◆ Exercise objective
In the listing that follows, the range to quote begins at the line that has "ATOM 167 C C" and ends after the line that has "ATOM 187 O O"; quote it verbatim and add nothing.
Input data Block Start
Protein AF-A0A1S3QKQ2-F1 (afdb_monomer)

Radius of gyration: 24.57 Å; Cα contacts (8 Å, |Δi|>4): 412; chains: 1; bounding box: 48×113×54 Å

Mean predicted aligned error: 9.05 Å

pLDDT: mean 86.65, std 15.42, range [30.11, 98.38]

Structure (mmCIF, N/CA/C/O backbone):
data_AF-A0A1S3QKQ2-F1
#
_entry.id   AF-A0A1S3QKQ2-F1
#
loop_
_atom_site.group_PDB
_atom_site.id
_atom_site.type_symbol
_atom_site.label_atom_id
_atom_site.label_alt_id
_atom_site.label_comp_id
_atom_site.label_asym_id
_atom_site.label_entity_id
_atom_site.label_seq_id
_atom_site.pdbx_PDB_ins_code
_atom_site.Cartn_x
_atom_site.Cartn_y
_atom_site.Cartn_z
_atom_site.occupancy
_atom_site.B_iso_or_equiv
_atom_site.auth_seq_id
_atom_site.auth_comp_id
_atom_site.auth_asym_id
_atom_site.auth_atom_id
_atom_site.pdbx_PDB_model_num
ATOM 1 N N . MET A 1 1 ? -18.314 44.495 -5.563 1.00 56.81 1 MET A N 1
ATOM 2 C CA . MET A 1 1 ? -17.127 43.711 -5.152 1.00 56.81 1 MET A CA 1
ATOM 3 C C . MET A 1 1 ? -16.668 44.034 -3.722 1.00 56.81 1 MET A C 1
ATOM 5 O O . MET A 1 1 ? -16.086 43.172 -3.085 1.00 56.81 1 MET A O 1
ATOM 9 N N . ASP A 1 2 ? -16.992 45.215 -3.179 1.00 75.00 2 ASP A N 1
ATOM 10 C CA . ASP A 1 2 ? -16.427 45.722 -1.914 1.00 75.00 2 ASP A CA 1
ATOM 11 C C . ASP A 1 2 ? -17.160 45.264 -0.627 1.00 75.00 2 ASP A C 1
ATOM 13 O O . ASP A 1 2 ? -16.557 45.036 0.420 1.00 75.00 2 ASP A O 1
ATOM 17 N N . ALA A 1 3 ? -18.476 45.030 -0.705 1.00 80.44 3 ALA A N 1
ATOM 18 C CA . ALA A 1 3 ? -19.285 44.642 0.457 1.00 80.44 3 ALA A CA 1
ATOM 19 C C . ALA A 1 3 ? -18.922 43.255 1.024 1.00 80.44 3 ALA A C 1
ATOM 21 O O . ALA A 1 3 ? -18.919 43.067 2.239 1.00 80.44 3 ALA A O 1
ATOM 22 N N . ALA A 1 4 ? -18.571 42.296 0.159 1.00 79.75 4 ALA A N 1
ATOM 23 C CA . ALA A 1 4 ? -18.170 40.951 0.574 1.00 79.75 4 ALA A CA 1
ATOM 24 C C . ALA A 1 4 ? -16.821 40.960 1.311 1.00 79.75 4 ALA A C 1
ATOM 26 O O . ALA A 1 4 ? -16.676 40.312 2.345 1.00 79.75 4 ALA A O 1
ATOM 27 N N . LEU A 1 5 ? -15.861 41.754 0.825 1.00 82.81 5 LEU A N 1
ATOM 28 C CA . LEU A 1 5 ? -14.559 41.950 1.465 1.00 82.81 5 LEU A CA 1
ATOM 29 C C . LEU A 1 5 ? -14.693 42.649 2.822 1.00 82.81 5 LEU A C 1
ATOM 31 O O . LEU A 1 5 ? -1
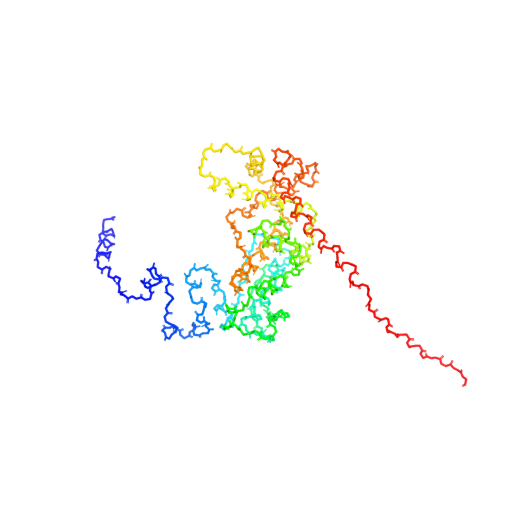4.075 42.220 3.796 1.00 82.81 5 LEU A O 1
ATOM 35 N N . GLN A 1 6 ? -15.551 43.669 2.929 1.00 86.81 6 GLN A N 1
ATOM 36 C CA . GLN A 1 6 ? -15.836 44.309 4.215 1.00 86.81 6 GLN A CA 1
ATOM 37 C C . GLN A 1 6 ? -16.556 43.379 5.198 1.00 86.81 6 GLN A C 1
ATOM 39 O O . GLN A 1 6 ? -16.258 43.422 6.393 1.00 86.81 6 GLN A O 1
ATOM 44 N N . ALA A 1 7 ? -17.485 42.546 4.722 1.00 82.19 7 ALA A N 1
ATOM 45 C CA . ALA A 1 7 ? -18.174 41.562 5.552 1.00 82.19 7 ALA A CA 1
ATOM 46 C C . ALA A 1 7 ? -17.199 40.499 6.083 1.00 82.19 7 ALA A C 1
ATOM 48 O O . ALA A 1 7 ? -17.190 40.232 7.283 1.00 82.19 7 ALA A O 1
ATOM 49 N N . LEU A 1 8 ? -16.311 39.979 5.229 1.00 81.19 8 LEU A N 1
ATOM 50 C CA . LEU A 1 8 ? -15.227 39.073 5.625 1.00 81.19 8 LEU A CA 1
ATOM 51 C C . LEU A 1 8 ? -14.274 39.724 6.633 1.00 81.19 8 LEU A C 1
ATOM 53 O O . LEU A 1 8 ? -13.968 39.129 7.661 1.00 81.19 8 LEU A O 1
ATOM 57 N N . SER A 1 9 ? -13.846 40.964 6.387 1.00 84.50 9 SER A N 1
ATOM 58 C CA . SER A 1 9 ? -12.924 41.679 7.276 1.00 84.50 9 SER A CA 1
ATOM 59 C C . SER A 1 9 ? -13.539 41.957 8.655 1.00 84.50 9 SER A C 1
ATOM 61 O O . SER A 1 9 ? -12.864 41.815 9.674 1.00 84.50 9 SER A O 1
ATOM 63 N N . ARG A 1 10 ? -14.838 42.292 8.719 1.00 82.19 10 ARG A N 1
ATOM 64 C CA . ARG A 1 10 ? -15.571 42.403 9.993 1.00 82.19 10 ARG A CA 1
ATOM 65 C C . ARG A 1 10 ? -15.739 41.045 10.666 1.00 82.19 10 ARG A C 1
ATOM 67 O O . ARG A 1 10 ? -15.499 40.953 11.863 1.00 82.19 10 ARG A O 1
ATOM 74 N N . GLY A 1 11 ? -16.079 40.005 9.905 1.00 77.94 11 GLY A N 1
ATOM 75 C CA . GLY A 1 11 ? -16.193 38.637 10.409 1.00 77.94 11 GLY A CA 1
ATOM 76 C C . GLY A 1 11 ? -14.903 38.161 11.075 1.00 77.94 11 GLY A C 1
ATOM 77 O O . GLY A 1 11 ? -14.946 37.696 12.205 1.00 77.94 11 GLY A O 1
ATOM 78 N N . ILE A 1 12 ? -13.749 38.381 10.438 1.00 81.00 12 ILE A N 1
ATOM 79 C CA . ILE A 1 12 ? -12.428 38.025 10.983 1.00 81.00 12 ILE A CA 1
ATOM 80 C C . ILE A 1 12 ? -12.107 38.814 12.262 1.00 81.00 12 ILE A C 1
ATOM 82 O O . ILE A 1 12 ? -11.564 38.247 13.202 1.00 81.00 12 ILE A O 1
ATOM 86 N N . LYS A 1 13 ? -12.459 40.106 12.333 1.00 79.38 13 LYS A N 1
ATOM 87 C CA . LYS A 1 13 ? -12.211 40.937 13.529 1.00 79.38 13 LYS A CA 1
ATOM 88 C C . LYS A 1 13 ? -13.067 40.550 14.736 1.00 79.38 13 LYS A C 1
ATOM 90 O O . LYS A 1 13 ? -12.659 40.804 15.864 1.00 79.38 13 LYS A O 1
ATOM 95 N N . VAL A 1 14 ? -14.250 39.982 14.502 1.00 75.56 14 VAL A N 1
ATOM 96 C CA . VAL A 1 14 ? -15.173 39.528 15.557 1.00 75.56 14 VAL A CA 1
ATOM 97 C C . VAL A 1 14 ? -14.984 38.035 15.861 1.00 75.56 14 VAL A C 1
ATOM 99 O O . VAL A 1 14 ? -15.471 37.545 16.877 1.00 75.56 14 VAL A O 1
ATOM 102 N N . TYR A 1 15 ? -14.243 37.309 15.019 1.00 66.31 15 TYR A N 1
ATOM 103 C CA . TYR A 1 15 ? -13.930 35.901 15.223 1.00 66.31 15 TYR A CA 1
ATOM 104 C C . TYR A 1 15 ? -12.990 35.727 16.421 1.00 66.31 15 TYR A C 1
ATOM 106 O O . TYR A 1 15 ? -11.773 35.871 16.320 1.00 66.31 15 TYR A O 1
ATOM 114 N N . GLN A 1 16 ? -13.573 35.416 17.574 1.00 60.69 16 GLN A N 1
ATOM 115 C CA . GLN A 1 16 ? -12.843 34.990 18.759 1.00 60.69 16 GLN A CA 1
ATOM 116 C C . GLN A 1 16 ? -12.777 33.465 18.770 1.00 60.69 16 GLN A C 1
ATOM 118 O O . GLN A 1 16 ? -13.809 32.795 18.840 1.00 60.69 16 GLN A O 1
ATOM 123 N N . LEU A 1 17 ? -11.561 32.917 18.717 1.00 60.91 17 LEU A N 1
ATOM 124 C CA . LEU A 1 17 ? -11.331 31.510 19.023 1.00 60.91 17 LEU A CA 1
ATOM 125 C C . LEU A 1 17 ? -11.675 31.303 20.498 1.00 60.91 17 LEU A C 1
ATOM 127 O O . LEU A 1 17 ? -10.946 31.746 21.381 1.00 60.91 17 LEU A O 1
ATOM 131 N N . GLN A 1 18 ? -12.817 30.673 20.763 1.00 58.69 18 GLN A N 1
ATOM 132 C CA . GLN A 1 18 ? -13.119 30.197 22.106 1.00 58.69 18 GLN A CA 1
ATOM 133 C C . GLN A 1 18 ? -12.076 29.134 22.479 1.00 58.69 18 GLN A C 1
ATOM 135 O O . GLN A 1 18 ? -11.776 28.296 21.618 1.00 58.69 18 GLN A O 1
ATOM 140 N N . PRO A 1 19 ? -11.542 29.131 23.716 1.00 58.47 19 PRO A N 1
ATOM 141 C CA . PRO A 1 19 ? -10.657 28.075 24.185 1.00 58.47 19 PRO A CA 1
ATOM 142 C C . PRO A 1 19 ? -11.383 26.735 24.110 1.00 58.47 19 PRO A C 1
ATOM 144 O O . PRO A 1 19 ? -12.222 26.400 24.943 1.00 58.47 19 PRO A O 1
ATOM 147 N N . GLY A 1 20 ? -11.119 26.001 23.039 1.00 65.69 20 GLY A N 1
ATOM 148 C CA . GLY A 1 20 ? -11.888 24.834 22.634 1.00 65.69 20 GLY A CA 1
ATOM 149 C C . GLY A 1 20 ? -10.973 23.685 22.251 1.00 65.69 20 GLY A C 1
ATOM 150 O O . GLY A 1 20 ? -9.752 23.829 22.164 1.00 65.69 20 GLY A O 1
ATOM 151 N N . CYS A 1 21 ? -11.568 22.526 21.989 1.00 67.50 21 CYS A N 1
ATOM 152 C CA . CYS A 1 21 ? -10.844 21.325 21.572 1.00 67.50 21 CYS A CA 1
ATOM 153 C C . CYS A 1 21 ? -9.916 21.565 20.364 1.00 67.50 21 CYS A C 1
ATOM 155 O O . CYS A 1 21 ? -8.822 21.011 20.320 1.00 67.50 21 CYS A O 1
ATOM 157 N N . LEU A 1 22 ? -10.302 22.441 19.427 1.00 71.31 22 LEU A N 1
ATOM 158 C CA . LEU A 1 22 ? -9.488 22.795 18.260 1.00 71.31 22 LEU A CA 1
ATOM 159 C C . LEU A 1 22 ? -8.221 23.576 18.627 1.00 71.31 22 LEU A C 1
ATOM 161 O O . LEU A 1 22 ? -7.157 23.285 18.091 1.00 71.31 22 LEU A O 1
ATOM 165 N N . GLU A 1 23 ? -8.309 24.539 19.547 1.00 76.88 23 GLU A N 1
ATOM 166 C CA . GLU A 1 23 ? -7.131 25.275 20.020 1.00 76.88 23 GLU A CA 1
ATOM 167 C C . GLU A 1 23 ? -6.153 24.321 20.720 1.00 76.88 23 GLU A C 1
ATOM 169 O O . GLU A 1 23 ? -4.957 24.326 20.432 1.00 76.88 23 GLU A O 1
ATOM 174 N N . GLN A 1 24 ? -6.663 23.448 21.597 1.00 79.12 24 GLN A N 1
ATOM 175 C CA . GLN A 1 24 ? -5.833 22.454 22.281 1.00 79.12 24 GLN A CA 1
ATOM 176 C C . GLN A 1 24 ? -5.172 21.478 21.304 1.00 79.12 24 GLN A C 1
ATOM 178 O O . GLN A 1 24 ? -4.017 21.112 21.509 1.00 79.12 24 GLN A O 1
ATOM 183 N N . PHE A 1 25 ? -5.853 21.102 20.225 1.00 82.31 25 PHE A N 1
ATOM 184 C CA . PHE A 1 25 ? -5.260 20.292 19.170 1.00 82.31 25 PHE A CA 1
ATOM 185 C C . PHE A 1 25 ? -4.139 21.036 18.434 1.00 82.31 25 PHE A C 1
ATOM 187 O O . PHE A 1 25 ? -3.005 20.568 18.429 1.00 82.31 25 PHE A O 1
ATOM 194 N N . PHE A 1 26 ? -4.410 22.216 17.866 1.00 80.00 26 PHE A N 1
ATOM 195 C CA . PHE A 1 26 ? -3.417 22.922 17.046 1.00 80.00 26 PHE A CA 1
ATOM 196 C C . PHE A 1 26 ? -2.226 23.471 17.846 1.00 80.00 26 PHE A C 1
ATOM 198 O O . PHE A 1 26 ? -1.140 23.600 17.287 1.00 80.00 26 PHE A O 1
Input data Block End
◆ Result
ATOM 167 C C . GLU A 1 23 ? -6.153 24.321 20.720 1.00 76.88 23 GLU A C 1
ATOM 169 O O . GLU A 1 23 ? -4.957 24.326 20.432 1.00 76.88 23 GLU A O 1
ATOM 174 N N . GLN A 1 24 ? -6.663 23.448 21.597 1.00 79.12 24 GLN A N 1
ATOM 175 C CA . GLN A 1 24 ? -5.833 22.454 22.281 1.00 79.12 24 GLN A CA 1
ATOM 176 C C . GLN A 1 24 ? -5.172 21.478 21.304 1.00 79.12 24 GLN A C 1
ATOM 178 O O . GLN A 1 24 ? -4.017 21.112 21.509 1.00 79.12 24 GLN A O 1
ATOM 183 N N . PHE A 1 25 ? -5.853 21.102 20.225 1.00 82.31 25 PHE A N 1
ATOM 184 C CA . PHE A 1 25 ? -5.260 20.292 19.170 1.00 82.31 25 PHE A CA 1
ATOM 185 C C . PHE A 1 25 ? -4.139 21.036 18.434 1.00 82.31 25 PHE A C 1
ATOM 187 O O . PHE A 1 25 ? -3.005 20.568 18.429 1.00 82.31 25 PHE A O 1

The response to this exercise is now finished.